Real-time calculation of trace-weighted images and apparent diffusion coefficient (ADC) maps from single-shot diffusion-weighted EPI sequences was automatically performed by the scanner system.
PET image units were converted to standardized uptake values (SUV) using the OsiriX MD medical image viewer. T1- and T2-weighted MR images were neither normalized nor rescaled.
Tumor segmentation
PET/MRI datasets were imported into the Fiji open source image processing package [14 ], using the ImageJ interface to the Orthanc DICOM server [15 ]. The primary gross tumor volume (GTV) was manually outlined by two experienced radiologists in consensus using Fiji on sagittal VIBE MR sequences 20 seconds after i. v. contrast agent injection. The delineated GTV was exported using voxel-wise binary image masks (0: off mask, 1: on mask). Original MR sequences, DCE-MRI parameter maps, ADC maps and reconstructed PET image data were resampled using the VIBE sequence as the reference in order to create one-to-one mapping of voxel coordinates between all image volumes and the binary GTV mask.
Image feature extraction
Quantitative imaging features were extracted using the Radiomic Image Processing Toolbox for R [16 ]

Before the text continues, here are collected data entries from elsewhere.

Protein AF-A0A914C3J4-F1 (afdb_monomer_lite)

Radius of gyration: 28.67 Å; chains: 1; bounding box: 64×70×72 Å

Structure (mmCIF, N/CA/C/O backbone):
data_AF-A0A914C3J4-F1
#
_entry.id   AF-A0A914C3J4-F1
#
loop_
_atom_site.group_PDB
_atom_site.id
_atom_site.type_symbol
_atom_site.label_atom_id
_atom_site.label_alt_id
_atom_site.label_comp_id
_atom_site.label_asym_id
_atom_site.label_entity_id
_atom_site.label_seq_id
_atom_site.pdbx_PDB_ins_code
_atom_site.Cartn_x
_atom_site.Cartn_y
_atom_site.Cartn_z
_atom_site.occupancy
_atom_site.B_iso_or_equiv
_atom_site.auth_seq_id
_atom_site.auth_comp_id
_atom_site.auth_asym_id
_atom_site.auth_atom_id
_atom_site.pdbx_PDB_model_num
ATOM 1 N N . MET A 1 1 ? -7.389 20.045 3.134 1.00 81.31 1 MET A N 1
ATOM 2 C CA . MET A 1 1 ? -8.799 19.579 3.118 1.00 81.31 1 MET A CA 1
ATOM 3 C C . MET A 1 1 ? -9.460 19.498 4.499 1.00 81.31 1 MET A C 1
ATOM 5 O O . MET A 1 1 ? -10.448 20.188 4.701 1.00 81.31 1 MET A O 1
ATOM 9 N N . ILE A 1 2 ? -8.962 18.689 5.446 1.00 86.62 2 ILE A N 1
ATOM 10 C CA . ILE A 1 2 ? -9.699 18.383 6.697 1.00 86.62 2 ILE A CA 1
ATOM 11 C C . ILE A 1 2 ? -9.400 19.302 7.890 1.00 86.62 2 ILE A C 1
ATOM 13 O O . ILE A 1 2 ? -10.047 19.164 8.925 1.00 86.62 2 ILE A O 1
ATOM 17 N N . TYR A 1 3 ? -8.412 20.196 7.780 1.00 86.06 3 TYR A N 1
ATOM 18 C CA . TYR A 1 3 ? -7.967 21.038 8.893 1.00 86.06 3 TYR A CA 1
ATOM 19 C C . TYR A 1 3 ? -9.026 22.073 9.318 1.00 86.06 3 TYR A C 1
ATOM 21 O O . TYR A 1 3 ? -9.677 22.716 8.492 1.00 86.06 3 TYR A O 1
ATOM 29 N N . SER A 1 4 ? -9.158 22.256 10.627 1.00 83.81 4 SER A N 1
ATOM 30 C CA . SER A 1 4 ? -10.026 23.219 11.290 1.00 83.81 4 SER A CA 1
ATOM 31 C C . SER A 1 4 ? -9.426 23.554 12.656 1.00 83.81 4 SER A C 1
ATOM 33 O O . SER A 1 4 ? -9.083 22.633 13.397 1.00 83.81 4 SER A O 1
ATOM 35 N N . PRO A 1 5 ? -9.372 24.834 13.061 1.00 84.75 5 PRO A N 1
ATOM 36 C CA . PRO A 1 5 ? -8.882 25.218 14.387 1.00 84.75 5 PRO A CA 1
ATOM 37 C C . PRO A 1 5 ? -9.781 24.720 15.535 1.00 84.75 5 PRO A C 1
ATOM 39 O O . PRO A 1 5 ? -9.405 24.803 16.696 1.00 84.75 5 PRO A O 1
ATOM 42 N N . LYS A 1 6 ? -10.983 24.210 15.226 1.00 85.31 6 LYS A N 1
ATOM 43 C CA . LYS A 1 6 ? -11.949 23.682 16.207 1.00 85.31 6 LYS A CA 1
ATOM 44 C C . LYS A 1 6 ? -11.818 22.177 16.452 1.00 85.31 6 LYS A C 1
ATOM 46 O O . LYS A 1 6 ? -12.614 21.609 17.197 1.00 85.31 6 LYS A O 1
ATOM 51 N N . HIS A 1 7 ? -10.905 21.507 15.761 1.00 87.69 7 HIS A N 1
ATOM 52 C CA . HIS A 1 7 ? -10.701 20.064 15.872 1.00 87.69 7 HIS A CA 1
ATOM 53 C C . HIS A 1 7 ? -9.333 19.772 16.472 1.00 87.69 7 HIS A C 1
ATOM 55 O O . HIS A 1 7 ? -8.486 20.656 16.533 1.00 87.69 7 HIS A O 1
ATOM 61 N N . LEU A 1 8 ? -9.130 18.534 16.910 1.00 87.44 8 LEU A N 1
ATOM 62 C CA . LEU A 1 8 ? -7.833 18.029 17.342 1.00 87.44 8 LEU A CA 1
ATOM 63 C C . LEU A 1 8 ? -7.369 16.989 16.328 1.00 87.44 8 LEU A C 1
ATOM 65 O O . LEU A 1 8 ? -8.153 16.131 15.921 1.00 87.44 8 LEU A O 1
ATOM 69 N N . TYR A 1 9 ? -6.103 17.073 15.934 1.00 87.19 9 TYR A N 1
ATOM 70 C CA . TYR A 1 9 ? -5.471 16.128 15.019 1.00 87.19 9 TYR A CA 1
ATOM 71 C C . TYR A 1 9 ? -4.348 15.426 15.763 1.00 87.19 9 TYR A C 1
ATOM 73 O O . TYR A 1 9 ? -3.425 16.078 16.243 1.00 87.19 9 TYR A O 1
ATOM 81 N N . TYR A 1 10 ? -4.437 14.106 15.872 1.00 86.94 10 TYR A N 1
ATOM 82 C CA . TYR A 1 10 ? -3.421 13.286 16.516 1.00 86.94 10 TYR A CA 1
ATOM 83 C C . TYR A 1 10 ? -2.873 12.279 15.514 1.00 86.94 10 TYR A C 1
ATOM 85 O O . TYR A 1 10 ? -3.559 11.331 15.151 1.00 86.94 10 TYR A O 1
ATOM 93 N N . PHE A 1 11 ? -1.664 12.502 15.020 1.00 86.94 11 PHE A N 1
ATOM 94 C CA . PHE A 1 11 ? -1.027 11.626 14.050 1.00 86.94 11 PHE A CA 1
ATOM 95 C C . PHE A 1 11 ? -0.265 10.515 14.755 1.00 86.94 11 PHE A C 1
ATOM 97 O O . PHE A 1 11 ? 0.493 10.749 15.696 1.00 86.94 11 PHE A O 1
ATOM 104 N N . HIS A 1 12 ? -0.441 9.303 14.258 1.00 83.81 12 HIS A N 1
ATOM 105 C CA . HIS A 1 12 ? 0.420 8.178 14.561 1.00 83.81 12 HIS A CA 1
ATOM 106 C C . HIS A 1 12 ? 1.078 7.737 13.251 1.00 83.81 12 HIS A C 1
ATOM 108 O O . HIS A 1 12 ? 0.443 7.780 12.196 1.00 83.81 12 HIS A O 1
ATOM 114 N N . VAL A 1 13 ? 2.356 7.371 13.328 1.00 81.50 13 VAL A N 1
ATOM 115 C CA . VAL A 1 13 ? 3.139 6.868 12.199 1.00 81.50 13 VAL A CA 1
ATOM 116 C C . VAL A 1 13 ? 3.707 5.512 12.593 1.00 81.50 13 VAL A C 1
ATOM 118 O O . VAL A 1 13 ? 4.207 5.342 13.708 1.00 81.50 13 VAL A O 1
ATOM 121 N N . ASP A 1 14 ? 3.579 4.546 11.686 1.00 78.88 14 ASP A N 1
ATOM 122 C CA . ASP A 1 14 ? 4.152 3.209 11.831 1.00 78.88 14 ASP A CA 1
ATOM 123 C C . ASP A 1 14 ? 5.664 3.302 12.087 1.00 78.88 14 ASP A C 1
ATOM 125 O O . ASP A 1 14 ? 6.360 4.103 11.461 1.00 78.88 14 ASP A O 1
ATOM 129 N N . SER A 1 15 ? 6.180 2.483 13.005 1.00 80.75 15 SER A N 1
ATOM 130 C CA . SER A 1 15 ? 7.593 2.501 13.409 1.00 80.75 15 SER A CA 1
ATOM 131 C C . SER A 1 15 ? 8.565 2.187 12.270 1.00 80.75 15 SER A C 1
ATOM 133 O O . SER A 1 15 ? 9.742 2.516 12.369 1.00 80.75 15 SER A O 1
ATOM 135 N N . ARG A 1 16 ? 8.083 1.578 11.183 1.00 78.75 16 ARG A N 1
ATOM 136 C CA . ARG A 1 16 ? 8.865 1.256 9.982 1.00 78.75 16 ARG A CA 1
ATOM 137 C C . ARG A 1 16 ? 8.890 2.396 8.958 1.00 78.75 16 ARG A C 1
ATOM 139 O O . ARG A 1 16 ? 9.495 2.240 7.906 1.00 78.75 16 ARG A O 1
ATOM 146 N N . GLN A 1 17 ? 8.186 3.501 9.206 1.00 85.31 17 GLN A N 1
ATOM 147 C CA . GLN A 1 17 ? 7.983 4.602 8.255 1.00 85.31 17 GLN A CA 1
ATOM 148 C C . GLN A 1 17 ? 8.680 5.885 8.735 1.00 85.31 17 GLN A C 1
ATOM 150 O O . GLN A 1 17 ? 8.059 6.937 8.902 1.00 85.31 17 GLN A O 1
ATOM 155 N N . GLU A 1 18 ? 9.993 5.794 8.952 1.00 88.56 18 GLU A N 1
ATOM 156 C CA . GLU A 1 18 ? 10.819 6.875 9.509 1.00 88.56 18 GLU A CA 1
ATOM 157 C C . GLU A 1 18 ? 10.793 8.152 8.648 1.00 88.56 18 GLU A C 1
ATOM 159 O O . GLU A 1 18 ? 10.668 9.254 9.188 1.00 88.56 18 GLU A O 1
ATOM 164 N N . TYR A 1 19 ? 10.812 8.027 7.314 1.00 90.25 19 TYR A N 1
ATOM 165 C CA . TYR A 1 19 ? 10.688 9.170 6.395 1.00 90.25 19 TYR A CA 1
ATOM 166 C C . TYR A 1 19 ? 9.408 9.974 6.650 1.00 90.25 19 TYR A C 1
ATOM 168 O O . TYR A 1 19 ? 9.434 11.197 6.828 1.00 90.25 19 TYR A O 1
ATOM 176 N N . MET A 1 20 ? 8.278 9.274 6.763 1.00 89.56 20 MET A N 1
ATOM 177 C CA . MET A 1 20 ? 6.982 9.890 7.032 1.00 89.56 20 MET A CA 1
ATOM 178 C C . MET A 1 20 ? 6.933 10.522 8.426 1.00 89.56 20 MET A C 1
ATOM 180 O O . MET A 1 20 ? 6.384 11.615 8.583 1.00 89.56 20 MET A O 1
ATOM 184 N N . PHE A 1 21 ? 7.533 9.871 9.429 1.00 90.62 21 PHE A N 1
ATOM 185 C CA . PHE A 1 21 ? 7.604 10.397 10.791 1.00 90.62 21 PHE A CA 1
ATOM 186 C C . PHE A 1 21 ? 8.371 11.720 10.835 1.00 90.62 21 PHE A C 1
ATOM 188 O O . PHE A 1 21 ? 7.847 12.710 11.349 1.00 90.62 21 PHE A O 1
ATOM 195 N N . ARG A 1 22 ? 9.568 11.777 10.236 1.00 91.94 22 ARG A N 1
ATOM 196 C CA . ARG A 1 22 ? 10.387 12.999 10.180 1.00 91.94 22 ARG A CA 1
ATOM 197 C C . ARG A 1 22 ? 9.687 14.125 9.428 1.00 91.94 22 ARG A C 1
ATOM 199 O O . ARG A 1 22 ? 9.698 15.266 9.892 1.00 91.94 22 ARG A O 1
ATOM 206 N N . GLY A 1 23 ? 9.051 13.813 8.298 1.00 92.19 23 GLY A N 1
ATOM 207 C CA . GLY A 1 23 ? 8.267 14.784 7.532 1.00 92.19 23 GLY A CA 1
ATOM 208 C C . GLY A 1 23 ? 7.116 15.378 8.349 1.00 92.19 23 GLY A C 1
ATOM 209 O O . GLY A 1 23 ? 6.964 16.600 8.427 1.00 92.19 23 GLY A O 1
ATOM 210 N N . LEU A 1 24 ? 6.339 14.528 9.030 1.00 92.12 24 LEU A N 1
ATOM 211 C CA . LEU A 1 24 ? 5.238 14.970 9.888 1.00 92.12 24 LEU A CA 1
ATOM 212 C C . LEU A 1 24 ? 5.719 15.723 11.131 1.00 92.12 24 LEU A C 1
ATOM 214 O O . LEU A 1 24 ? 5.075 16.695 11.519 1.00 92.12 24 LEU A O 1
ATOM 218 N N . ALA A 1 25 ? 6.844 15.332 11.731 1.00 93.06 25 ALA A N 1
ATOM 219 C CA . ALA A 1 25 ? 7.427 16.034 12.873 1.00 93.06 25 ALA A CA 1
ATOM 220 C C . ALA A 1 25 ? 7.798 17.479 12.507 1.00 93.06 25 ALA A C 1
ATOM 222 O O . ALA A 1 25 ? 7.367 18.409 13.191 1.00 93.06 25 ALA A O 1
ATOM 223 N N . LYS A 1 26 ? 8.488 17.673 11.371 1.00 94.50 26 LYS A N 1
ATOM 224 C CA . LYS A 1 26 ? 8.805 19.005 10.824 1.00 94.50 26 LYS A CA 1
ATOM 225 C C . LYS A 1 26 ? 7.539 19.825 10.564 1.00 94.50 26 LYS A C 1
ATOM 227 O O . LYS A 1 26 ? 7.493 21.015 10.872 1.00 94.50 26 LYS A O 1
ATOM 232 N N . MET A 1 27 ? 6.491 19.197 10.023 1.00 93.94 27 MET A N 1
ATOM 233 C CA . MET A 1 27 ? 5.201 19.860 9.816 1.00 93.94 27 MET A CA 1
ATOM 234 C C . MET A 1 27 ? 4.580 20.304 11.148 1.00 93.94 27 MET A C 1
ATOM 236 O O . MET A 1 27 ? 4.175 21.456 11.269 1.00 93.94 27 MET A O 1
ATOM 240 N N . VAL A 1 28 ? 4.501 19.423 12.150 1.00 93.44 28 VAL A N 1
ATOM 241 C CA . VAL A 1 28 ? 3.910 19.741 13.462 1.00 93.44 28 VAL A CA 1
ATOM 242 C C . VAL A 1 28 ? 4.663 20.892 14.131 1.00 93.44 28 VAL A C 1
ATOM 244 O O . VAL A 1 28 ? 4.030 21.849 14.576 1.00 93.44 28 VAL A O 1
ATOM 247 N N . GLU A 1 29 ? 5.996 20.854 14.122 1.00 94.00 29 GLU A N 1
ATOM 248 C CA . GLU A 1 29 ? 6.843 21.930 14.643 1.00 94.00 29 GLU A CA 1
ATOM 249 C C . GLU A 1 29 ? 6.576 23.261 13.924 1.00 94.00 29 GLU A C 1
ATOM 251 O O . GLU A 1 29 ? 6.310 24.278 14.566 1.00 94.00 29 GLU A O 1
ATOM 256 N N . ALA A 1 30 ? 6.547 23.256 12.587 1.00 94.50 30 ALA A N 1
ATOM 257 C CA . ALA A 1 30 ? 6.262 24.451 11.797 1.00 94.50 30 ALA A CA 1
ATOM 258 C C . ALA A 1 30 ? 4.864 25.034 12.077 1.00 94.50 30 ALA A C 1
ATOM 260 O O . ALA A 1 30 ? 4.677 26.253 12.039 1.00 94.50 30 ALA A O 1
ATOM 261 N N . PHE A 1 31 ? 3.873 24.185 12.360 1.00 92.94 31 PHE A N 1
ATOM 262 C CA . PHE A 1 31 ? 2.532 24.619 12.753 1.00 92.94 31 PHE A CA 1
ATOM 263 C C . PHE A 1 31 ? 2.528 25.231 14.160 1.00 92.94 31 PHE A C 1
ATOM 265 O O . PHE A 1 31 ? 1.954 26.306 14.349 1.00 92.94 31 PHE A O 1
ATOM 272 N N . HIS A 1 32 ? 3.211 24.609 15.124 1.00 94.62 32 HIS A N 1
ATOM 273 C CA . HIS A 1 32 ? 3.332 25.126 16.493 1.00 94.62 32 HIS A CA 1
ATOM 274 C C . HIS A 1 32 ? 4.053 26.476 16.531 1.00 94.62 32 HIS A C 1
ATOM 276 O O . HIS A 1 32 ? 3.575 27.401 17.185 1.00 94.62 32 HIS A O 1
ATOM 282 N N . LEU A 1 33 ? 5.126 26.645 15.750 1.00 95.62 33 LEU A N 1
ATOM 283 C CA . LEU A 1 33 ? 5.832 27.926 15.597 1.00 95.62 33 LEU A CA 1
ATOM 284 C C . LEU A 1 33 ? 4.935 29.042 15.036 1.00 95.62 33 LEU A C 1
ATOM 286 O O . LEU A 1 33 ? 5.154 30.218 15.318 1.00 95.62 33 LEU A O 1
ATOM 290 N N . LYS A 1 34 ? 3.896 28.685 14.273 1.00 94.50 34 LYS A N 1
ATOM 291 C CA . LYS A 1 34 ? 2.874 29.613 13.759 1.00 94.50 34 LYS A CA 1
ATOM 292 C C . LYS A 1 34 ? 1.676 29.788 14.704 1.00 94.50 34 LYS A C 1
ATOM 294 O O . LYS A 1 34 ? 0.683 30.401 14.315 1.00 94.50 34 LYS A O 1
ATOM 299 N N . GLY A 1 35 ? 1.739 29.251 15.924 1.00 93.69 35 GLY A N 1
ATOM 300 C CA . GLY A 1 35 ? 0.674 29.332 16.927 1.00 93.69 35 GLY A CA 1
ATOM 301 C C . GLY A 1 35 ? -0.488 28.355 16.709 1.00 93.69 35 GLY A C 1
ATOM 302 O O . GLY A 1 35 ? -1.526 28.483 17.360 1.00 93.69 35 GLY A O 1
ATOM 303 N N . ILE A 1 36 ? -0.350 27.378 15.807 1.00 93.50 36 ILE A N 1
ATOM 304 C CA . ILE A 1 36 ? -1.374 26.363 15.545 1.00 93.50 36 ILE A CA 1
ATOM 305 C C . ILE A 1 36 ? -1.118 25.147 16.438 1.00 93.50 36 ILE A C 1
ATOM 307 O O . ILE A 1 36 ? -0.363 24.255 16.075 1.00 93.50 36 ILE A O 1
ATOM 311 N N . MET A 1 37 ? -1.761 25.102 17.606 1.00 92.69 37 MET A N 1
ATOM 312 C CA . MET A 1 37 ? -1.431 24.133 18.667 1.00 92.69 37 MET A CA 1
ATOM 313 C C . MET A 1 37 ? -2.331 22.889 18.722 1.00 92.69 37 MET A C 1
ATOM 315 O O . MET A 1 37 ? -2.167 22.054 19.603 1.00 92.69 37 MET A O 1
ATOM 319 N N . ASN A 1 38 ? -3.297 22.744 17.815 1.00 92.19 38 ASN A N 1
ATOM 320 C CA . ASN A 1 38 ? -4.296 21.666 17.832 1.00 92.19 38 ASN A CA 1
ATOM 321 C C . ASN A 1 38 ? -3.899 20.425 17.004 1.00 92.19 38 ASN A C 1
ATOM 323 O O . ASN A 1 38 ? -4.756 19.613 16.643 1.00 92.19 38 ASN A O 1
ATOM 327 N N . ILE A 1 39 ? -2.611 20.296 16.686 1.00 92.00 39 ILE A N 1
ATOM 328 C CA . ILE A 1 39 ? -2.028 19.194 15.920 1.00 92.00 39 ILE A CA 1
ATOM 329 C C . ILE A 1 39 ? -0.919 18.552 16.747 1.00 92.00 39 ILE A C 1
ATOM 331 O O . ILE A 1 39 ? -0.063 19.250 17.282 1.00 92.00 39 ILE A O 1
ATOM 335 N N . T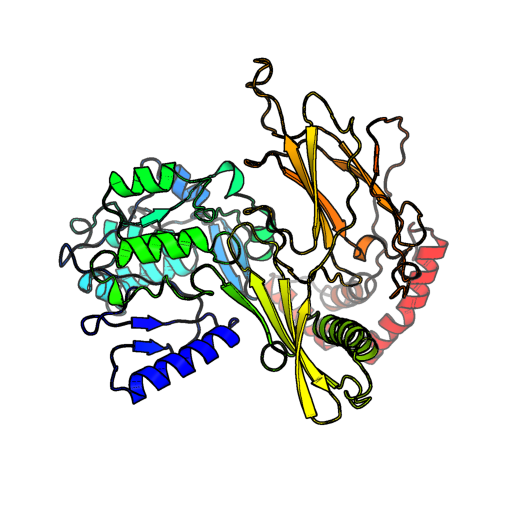YR A 1 40 ? -0.918 17.227 16.823 1.00 89.19 40 TYR A N 1
ATOM 336 C CA . TYR A 1 40 ? 0.003 16.454 17.643 1.00 89.19 40 TYR A CA 1
ATOM 337 C C . TYR A 1 40 ? 0.514 15.243 16.870 1.00 89.19 40 TYR A C 1
ATOM 339 O O . TYR A 1 40 ? -0.214 14.662 16.065 1.00 89.19 40 TYR A O 1
ATOM 347 N N . LEU A 1 41 ? 1.749 14.846 17.156 1.00 87.31 41 LEU A N 1
ATOM 348 C CA . LEU A 1 41 ? 2.364 13.616 16.670 1.00 87.31 41 LEU A CA 1
ATOM 349 C C . LEU A 1 41 ? 2.638 12.707 17.869 1.00 87.31 41 LEU A C 1
ATOM 351 O O . LEU A 1 41 ? 3.133 13.166 18.900 1.00 87.31 41 LEU A O 1
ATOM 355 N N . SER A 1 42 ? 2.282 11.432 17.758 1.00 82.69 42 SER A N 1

[17 ]. A total of 45 different image features were calculated from non-enhanced as well as post-contrast T1-weighted TSE images, T1-weighted perfusion images, T2-weighted TSE images, ADC maps, parametric K
trans
, Kep , Ve and iAUC maps and PET images, respectively, totaling 450 features. These features included standard first order statistics (e. g. standard deviation, mean and energy), features derived from the gray level co-occurrence matrix (e. g. contrast, correlation dissimilarity and inverse difference moment) and features derived from the gray level run length matrix (e. g. gray level non-uniformity, long run emphasis and run percentage). The complete list of image features is documented in the Radiomic Image Processing Toolbox [16 ]. Images were discretized by binning the voxels into a fixed number of 32 bins. Furthermore, the overall longest diameter of the tumor – as performed in both the clinical routine and RECIST tumor assessment – was added to the image features.
Standard of reference
Histopathological verification of the primary cervical cancer was available in all 30 patients. As clinical evaluation is the primary and guideline-recommended staging approach for cervical cancer patients and histopathological verification of all suspect lymph node or distant metastases is not obligatory to initiate treatment [18 ]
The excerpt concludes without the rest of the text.